RECORDS SUPPLIED below:
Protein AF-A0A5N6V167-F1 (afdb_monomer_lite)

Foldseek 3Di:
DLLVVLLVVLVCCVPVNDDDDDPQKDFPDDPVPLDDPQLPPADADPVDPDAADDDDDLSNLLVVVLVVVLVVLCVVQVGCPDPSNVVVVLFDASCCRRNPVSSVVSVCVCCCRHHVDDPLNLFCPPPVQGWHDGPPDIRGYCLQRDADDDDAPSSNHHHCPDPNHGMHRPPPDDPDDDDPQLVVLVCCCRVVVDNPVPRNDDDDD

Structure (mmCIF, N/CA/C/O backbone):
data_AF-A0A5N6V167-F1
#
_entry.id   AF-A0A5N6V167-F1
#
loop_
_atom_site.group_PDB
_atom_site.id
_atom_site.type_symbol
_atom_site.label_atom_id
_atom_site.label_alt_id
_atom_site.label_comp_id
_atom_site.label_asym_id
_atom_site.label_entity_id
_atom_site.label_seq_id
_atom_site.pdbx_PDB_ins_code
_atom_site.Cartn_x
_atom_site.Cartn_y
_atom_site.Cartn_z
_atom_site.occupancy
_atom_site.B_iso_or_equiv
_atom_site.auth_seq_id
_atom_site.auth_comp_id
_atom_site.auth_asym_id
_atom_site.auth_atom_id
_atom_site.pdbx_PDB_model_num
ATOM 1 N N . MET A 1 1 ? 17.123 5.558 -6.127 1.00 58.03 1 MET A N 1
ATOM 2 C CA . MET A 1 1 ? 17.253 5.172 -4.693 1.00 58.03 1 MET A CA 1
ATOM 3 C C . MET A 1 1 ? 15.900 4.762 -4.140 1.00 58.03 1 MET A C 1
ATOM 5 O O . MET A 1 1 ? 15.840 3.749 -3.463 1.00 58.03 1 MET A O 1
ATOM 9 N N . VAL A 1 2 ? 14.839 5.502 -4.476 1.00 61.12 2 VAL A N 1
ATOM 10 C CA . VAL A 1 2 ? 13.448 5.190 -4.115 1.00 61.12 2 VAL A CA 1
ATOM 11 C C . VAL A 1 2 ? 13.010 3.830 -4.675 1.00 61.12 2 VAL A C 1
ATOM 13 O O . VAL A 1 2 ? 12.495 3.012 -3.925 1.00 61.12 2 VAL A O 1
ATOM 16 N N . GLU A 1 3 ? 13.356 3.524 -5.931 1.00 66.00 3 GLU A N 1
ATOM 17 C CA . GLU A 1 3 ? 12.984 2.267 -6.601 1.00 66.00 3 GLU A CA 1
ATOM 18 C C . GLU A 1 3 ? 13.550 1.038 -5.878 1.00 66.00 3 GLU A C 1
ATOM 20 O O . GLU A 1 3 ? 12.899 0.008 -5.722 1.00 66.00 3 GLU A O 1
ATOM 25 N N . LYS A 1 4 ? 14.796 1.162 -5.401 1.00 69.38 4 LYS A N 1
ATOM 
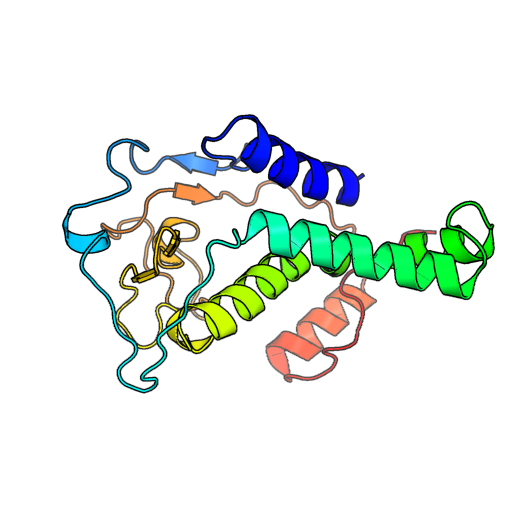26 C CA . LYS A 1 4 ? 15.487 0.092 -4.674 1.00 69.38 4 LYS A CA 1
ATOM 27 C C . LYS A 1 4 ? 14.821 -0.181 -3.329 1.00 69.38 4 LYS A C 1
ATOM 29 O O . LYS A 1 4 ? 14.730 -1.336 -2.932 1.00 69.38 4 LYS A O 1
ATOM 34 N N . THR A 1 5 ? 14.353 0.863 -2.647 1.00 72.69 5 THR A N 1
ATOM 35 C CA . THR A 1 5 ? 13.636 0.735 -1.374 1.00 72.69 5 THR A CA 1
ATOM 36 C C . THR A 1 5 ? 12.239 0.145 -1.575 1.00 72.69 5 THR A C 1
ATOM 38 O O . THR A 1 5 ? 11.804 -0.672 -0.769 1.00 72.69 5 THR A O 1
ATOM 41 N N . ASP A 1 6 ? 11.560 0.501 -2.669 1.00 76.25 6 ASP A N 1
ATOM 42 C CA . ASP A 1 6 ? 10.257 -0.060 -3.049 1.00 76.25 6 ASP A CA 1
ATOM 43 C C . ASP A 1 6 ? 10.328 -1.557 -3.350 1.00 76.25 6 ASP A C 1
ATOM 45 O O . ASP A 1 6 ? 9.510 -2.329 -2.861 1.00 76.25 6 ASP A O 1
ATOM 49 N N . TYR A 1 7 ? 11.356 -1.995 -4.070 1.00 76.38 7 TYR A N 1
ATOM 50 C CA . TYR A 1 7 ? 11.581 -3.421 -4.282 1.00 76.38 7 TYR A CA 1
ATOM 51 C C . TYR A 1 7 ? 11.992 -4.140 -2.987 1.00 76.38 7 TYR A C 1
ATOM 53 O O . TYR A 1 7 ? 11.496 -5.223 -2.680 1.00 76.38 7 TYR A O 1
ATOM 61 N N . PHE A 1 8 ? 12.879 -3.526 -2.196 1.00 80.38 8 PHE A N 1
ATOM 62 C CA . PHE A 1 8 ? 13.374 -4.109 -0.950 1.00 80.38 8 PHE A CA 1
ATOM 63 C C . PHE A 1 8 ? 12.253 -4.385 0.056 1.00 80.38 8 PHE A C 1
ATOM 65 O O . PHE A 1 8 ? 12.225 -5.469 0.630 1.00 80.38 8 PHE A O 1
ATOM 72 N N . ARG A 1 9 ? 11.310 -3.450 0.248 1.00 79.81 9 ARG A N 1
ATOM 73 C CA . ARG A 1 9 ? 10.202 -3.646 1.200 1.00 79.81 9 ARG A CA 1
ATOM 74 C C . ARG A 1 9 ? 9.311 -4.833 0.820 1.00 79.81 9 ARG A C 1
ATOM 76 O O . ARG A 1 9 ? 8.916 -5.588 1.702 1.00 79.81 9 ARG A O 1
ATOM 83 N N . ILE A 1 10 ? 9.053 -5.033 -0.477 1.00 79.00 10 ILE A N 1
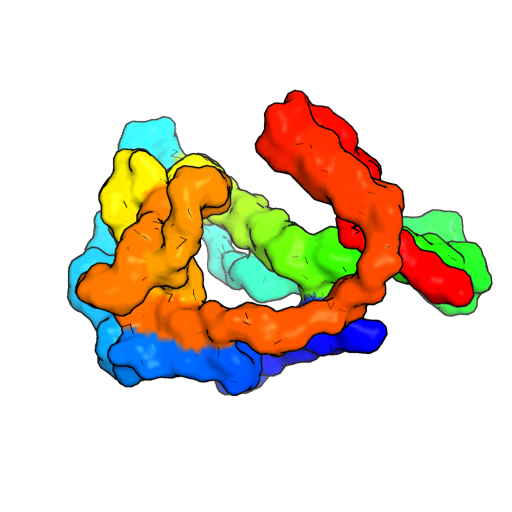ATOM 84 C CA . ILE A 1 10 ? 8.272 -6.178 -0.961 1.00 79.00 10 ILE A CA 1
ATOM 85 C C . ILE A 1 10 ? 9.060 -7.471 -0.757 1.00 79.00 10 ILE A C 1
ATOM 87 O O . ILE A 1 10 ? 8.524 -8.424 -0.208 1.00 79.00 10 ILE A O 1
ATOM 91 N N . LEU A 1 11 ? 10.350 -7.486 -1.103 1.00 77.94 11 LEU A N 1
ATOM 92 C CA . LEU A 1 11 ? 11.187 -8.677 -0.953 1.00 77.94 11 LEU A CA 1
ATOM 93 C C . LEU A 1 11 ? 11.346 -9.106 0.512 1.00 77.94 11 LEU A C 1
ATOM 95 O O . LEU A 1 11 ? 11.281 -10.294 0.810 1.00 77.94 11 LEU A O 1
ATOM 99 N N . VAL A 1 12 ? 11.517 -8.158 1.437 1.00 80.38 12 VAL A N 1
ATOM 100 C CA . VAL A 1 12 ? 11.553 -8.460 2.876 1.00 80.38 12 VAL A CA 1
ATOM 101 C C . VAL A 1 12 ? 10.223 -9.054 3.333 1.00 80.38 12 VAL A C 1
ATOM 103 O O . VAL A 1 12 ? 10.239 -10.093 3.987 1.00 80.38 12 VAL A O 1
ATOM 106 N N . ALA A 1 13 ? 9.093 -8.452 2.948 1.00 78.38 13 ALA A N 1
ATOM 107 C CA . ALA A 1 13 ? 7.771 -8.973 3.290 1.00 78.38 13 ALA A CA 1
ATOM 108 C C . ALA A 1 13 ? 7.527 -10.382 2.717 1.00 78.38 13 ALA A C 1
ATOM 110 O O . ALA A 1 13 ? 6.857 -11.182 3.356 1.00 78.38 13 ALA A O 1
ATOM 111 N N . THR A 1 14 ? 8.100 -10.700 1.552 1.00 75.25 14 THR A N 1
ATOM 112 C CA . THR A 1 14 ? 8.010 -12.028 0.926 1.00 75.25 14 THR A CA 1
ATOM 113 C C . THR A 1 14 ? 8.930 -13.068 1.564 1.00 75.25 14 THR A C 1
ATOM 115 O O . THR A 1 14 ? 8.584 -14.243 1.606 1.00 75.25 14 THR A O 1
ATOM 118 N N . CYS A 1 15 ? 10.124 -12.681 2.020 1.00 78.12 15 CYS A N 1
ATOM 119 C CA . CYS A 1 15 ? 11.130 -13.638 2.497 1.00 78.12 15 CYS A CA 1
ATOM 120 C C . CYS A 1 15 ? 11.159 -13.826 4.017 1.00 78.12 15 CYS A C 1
End of RECORDS SUPPLIED.
* **TASK BRIEF**
With the pictures removed from your copy, retype the lines above from the one that contains "ATOM 84 C CA" through the one that contains "ATOM 87 O O", exactly.

* **OUTPUT FOR THIS TASK**
ATOM 84 C CA . ILE A 1 10 ? 8.272 -6.178 -0.961 1.00 79.00 10 ILE A CA 1
ATOM 85 C C . ILE A 1 10 ? 9.060 -7.471 -0.757 1.00 79.00 10 ILE A C 1
ATOM 87 O O . ILE A 1 10 ? 8.524 -8.424 -0.208 1.00 79.00 10 ILE A O 1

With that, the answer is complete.